Would you pay for GC?

Paulo Pinto pjmlp at progtools.org
Tue Jan 25 07:13:41 UTC 2022


On Tuesday, 25 January 2022 at 06:13:31 UTC, Random Dude wrote:
> On Tuesday, 25 January 2022 at 03:37:57 UTC, Elronnd wrote:
>> Apropos recent discussion, here is a serious question: would 
>> you pay for either of these?
>>
>> - High-throughput/scalable gc.  High sustained allocation 
>> rates, large heaps, many cores, compacting&generational
>>
>> - Concurrent gc.  No pauses
>
> I'd pay to have it removed and replaced with ARC.
>
> GC in it's current form can not compete with other more 
> performant GCs and it shouldn't. D is in a unique position to 
> enable people to write code as if they're writing python and 
> also accommodate them when they want to do low-level 
> optimizations.
>
> If we could just have automatic reference counting both the GC 
> and No-GC people would be happy. It's okay if that route 
> changes how pointers work (metadata would have to be added and 
> some code would break), this is the right move in the long run.

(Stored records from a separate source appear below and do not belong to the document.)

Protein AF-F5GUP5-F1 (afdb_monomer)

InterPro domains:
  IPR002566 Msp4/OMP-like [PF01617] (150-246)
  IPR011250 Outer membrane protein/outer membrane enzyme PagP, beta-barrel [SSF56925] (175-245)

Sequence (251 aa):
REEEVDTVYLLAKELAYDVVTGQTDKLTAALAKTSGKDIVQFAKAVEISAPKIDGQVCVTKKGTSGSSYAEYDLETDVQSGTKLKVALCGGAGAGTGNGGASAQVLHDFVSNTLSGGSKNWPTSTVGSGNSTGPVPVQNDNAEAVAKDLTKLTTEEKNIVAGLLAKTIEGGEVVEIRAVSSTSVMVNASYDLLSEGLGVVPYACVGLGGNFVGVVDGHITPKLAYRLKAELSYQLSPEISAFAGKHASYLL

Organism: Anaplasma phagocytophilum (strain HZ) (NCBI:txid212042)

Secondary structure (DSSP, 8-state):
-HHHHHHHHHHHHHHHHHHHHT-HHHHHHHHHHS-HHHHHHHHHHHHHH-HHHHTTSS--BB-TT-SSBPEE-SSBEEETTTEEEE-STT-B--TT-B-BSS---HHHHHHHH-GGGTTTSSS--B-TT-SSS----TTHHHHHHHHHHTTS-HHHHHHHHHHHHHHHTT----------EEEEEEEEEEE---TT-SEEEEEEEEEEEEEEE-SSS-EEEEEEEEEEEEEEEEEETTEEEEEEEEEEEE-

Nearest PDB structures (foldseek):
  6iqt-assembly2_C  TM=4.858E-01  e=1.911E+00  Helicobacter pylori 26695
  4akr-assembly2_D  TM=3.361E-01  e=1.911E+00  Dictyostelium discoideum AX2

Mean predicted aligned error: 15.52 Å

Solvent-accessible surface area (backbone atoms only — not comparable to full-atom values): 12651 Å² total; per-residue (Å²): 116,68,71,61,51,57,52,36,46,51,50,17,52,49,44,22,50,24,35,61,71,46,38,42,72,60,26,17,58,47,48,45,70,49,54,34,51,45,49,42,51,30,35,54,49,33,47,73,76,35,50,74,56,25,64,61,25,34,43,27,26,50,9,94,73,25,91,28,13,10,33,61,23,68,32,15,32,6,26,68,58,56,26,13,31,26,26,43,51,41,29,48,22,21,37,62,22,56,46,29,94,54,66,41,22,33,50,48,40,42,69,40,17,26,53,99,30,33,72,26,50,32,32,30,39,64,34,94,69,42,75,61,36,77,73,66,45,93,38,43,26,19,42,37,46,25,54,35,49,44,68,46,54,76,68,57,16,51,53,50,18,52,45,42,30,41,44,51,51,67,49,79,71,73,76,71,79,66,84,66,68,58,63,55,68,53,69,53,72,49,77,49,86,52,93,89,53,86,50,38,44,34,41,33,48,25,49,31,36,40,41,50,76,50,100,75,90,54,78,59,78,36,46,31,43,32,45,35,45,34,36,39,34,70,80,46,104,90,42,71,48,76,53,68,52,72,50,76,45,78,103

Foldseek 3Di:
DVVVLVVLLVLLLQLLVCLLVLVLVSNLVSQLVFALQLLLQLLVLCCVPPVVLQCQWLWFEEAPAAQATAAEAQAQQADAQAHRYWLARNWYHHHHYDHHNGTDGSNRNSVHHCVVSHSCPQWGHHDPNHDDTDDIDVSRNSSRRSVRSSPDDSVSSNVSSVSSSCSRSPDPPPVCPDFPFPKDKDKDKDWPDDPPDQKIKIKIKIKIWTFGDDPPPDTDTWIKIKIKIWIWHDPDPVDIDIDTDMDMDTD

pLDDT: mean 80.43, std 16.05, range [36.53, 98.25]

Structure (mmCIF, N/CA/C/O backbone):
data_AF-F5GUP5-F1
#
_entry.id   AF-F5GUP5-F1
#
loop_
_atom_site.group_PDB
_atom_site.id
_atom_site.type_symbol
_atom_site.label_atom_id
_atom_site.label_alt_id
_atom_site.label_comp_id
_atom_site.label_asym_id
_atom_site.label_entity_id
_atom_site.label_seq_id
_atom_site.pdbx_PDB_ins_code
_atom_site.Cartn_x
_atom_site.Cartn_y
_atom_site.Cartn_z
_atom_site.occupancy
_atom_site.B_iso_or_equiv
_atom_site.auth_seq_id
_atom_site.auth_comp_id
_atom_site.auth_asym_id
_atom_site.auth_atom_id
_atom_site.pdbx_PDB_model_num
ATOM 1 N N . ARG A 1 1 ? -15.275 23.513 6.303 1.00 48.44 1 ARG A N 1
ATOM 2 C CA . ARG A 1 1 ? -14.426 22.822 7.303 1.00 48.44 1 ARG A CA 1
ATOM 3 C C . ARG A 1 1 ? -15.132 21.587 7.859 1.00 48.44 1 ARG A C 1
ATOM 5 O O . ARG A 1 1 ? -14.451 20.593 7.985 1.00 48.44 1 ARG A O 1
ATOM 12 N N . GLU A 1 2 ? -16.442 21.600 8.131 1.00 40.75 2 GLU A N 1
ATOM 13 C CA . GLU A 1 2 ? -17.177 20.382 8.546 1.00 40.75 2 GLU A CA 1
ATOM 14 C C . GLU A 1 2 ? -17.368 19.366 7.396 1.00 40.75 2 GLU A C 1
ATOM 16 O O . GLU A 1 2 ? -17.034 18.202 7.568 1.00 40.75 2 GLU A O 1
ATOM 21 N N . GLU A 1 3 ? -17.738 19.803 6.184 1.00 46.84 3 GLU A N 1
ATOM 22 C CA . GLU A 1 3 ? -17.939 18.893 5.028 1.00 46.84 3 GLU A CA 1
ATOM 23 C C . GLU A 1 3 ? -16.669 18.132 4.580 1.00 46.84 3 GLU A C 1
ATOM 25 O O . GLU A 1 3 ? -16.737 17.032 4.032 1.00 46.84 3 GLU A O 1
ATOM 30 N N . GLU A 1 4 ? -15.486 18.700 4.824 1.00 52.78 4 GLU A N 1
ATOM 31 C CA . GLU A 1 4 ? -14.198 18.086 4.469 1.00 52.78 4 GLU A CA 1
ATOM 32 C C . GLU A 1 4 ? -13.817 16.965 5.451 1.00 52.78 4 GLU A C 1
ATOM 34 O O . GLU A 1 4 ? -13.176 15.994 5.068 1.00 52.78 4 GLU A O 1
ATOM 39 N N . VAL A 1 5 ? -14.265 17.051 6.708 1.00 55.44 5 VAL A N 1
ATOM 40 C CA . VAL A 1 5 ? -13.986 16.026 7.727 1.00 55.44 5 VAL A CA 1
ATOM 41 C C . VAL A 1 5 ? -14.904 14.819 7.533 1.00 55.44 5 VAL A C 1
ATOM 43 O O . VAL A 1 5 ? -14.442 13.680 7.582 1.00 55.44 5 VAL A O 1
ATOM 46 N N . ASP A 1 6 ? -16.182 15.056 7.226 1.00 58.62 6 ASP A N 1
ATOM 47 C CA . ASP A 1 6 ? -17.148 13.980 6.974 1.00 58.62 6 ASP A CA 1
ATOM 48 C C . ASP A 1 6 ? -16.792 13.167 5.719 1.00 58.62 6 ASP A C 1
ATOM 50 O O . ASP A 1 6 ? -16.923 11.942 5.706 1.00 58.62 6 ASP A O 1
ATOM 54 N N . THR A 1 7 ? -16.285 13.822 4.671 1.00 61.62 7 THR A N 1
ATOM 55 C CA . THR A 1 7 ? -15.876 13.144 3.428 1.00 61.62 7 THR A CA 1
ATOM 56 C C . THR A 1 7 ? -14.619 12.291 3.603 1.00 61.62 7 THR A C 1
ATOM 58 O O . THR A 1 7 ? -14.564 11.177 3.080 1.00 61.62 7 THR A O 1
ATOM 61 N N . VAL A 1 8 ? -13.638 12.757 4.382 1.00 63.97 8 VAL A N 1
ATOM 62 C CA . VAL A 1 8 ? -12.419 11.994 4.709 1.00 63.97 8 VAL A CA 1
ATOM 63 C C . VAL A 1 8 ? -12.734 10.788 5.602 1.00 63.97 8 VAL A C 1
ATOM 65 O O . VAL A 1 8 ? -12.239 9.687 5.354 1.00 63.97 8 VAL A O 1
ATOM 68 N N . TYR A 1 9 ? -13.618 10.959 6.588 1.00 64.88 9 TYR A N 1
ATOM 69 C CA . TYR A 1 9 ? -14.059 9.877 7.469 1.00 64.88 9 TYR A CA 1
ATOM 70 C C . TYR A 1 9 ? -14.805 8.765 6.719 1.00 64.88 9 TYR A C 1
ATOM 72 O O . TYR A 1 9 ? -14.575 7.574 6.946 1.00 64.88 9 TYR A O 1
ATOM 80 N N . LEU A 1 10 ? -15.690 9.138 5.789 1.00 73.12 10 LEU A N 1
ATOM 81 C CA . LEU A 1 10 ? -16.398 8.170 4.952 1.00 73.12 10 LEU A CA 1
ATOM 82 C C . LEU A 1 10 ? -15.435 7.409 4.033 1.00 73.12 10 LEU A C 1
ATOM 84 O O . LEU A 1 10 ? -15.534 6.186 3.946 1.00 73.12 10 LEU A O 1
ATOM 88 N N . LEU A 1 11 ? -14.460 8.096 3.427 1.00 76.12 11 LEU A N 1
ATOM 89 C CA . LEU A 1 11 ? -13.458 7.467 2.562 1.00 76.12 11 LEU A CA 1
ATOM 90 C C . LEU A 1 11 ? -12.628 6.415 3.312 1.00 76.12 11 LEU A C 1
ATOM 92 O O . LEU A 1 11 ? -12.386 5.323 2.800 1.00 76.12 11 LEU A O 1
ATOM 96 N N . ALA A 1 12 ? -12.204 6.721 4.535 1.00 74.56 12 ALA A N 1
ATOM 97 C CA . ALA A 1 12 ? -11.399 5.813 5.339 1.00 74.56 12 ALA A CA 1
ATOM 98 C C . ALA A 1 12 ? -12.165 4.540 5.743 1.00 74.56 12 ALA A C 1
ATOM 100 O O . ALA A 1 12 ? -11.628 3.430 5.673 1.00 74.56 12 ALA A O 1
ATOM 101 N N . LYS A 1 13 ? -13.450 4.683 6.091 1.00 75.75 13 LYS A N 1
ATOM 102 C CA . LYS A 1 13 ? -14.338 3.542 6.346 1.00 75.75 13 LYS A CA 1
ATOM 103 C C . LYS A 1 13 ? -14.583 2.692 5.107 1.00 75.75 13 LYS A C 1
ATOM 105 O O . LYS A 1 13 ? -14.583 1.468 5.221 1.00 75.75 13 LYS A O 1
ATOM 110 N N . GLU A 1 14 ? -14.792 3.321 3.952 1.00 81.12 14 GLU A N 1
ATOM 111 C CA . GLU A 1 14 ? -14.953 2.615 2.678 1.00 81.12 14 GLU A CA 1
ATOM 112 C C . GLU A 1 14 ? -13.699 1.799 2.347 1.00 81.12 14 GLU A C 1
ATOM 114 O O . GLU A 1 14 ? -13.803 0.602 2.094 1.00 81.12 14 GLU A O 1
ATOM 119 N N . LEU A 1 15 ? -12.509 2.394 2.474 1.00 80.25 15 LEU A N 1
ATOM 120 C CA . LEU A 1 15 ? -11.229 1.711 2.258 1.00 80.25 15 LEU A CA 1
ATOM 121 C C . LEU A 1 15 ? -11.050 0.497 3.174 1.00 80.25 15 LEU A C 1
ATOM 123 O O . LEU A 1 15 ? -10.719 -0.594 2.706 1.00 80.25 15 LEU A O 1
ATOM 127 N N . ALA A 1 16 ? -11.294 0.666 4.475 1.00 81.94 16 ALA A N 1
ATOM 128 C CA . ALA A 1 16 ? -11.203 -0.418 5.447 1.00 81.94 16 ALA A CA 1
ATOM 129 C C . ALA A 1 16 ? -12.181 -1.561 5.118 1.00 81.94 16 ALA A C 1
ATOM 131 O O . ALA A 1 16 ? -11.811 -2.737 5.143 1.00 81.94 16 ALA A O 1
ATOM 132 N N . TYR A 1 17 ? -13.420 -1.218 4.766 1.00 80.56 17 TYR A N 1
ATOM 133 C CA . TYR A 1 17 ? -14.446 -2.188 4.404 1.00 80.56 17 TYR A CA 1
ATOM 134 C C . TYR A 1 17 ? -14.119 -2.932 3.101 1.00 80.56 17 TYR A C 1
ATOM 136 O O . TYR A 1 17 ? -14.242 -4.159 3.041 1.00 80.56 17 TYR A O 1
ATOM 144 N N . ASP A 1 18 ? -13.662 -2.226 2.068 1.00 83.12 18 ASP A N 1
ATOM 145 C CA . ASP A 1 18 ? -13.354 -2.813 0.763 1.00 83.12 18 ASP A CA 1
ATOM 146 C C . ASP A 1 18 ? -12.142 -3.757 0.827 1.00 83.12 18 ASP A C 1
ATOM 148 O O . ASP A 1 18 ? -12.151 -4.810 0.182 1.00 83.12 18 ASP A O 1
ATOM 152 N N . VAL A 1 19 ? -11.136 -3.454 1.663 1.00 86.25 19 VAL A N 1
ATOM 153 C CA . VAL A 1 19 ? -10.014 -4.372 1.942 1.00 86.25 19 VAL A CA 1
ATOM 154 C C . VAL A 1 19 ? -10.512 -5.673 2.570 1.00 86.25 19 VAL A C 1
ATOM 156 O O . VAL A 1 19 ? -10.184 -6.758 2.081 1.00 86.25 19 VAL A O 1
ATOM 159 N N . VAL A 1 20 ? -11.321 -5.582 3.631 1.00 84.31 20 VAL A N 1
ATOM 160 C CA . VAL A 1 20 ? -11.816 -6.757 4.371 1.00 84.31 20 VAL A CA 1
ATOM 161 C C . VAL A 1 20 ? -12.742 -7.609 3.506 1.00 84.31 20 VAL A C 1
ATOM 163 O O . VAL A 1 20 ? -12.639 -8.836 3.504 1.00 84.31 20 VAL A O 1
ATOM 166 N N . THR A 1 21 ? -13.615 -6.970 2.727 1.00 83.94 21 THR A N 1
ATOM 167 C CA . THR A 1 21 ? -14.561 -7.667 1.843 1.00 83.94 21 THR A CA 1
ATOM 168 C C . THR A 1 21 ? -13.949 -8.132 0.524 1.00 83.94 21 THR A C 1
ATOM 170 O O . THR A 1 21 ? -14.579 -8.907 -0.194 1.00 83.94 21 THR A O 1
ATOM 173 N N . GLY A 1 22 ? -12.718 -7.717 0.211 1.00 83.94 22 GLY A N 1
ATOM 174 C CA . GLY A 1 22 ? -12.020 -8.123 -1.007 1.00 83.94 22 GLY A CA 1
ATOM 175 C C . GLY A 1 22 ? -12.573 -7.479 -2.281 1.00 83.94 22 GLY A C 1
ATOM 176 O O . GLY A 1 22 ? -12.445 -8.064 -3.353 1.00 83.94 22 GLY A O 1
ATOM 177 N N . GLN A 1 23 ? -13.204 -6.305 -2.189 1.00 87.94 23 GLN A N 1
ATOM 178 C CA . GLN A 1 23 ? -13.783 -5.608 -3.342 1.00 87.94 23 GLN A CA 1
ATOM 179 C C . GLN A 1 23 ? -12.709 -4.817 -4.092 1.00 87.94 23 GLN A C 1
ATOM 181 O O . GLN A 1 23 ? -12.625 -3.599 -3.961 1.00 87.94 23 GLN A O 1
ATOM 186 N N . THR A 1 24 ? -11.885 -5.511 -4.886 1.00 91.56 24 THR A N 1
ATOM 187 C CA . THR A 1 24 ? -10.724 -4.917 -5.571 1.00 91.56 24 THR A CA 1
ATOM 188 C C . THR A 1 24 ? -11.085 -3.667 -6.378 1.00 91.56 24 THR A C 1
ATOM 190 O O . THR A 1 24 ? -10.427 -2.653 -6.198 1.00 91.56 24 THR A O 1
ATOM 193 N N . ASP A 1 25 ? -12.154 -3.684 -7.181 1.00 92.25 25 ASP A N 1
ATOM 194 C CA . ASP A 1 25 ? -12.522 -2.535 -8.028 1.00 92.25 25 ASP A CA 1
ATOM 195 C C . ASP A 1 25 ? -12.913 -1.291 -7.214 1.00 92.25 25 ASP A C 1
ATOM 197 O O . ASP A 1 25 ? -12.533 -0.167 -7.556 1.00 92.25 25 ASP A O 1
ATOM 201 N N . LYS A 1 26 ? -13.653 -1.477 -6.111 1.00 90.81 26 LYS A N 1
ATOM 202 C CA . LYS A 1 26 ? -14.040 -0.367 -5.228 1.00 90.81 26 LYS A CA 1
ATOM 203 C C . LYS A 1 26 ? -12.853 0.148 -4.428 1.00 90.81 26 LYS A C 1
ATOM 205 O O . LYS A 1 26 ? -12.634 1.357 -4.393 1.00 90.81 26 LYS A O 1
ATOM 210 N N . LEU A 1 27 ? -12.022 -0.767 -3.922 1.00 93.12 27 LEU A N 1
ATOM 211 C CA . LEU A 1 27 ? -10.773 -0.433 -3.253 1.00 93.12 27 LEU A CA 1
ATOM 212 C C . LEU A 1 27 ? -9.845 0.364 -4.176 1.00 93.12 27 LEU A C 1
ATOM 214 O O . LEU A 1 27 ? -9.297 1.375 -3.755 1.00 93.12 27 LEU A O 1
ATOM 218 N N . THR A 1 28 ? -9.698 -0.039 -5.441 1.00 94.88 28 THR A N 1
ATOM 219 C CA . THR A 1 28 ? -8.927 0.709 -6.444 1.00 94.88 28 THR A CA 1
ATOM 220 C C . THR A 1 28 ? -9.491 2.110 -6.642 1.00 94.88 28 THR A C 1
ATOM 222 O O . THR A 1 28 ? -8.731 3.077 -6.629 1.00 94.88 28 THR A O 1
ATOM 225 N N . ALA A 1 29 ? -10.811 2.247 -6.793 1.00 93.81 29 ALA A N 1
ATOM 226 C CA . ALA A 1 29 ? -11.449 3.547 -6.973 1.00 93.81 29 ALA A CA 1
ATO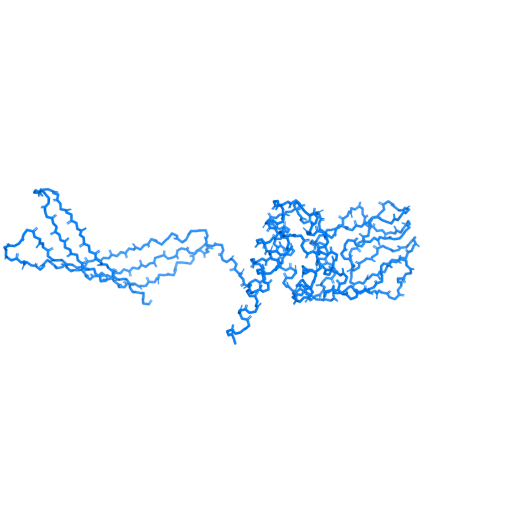M 227 C C . ALA A 1 29 ? -11.289 4.462 -5.746 1.00 93.81 29 ALA A C 1
ATOM 229 O O . ALA A 1 29 ? -11.105 5.669 -5.908 1.00 93.81 29 ALA A O 1
ATOM 230 N N . ALA A 1 30 ? -11.348 3.906 -4.535 1.00 91.44 30 ALA A N 1
ATOM 231 C CA . ALA A 1 30 ? -11.138 4.639 -3.293 1.00 91.44 30 ALA A CA 1
ATOM 232 C C . ALA A 1 30 ? -9.661 5.035 -3.113 1.00 91.44 30 ALA A C 1
ATOM 234 O O . ALA A 1 30 ? -9.373 6.211 -2.904 1.00 91.44 30 ALA A O 1
ATOM 235 N N . LEU A 1 31 ? -8.721 4.102 -3.310 1.00 94.25 31 LEU A N 1
ATOM 236 C CA . LEU A 1 31 ? -7.275 4.360 -3.253 1.00 94.25 31 LEU A CA 1
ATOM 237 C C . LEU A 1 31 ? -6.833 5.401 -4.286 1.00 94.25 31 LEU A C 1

ARC will also not compete, unless one goes the extra mile of 
making the compiler ARC aware, elide retain/release calls, do 
cascade deletions in background threads, take care on cascade 
deletions to avoid stack overflows on destructor calls, provide 
multicore friendly versions of them,.....

If you are paying to replace GC with ARC, without putting the 
money to reach Swift level of performance (which is still pretty 
lame versus last gen tracing GCs in Java/.NET), then you will be 
getting lemons.

https://forums.swift.org/t/a-roadmap-for-improving-swift-performance-predictability-arc-improvements-and-ownership-control/54206

I can already see it, the forums being inundated with complains 
about ARC performance versus other languages.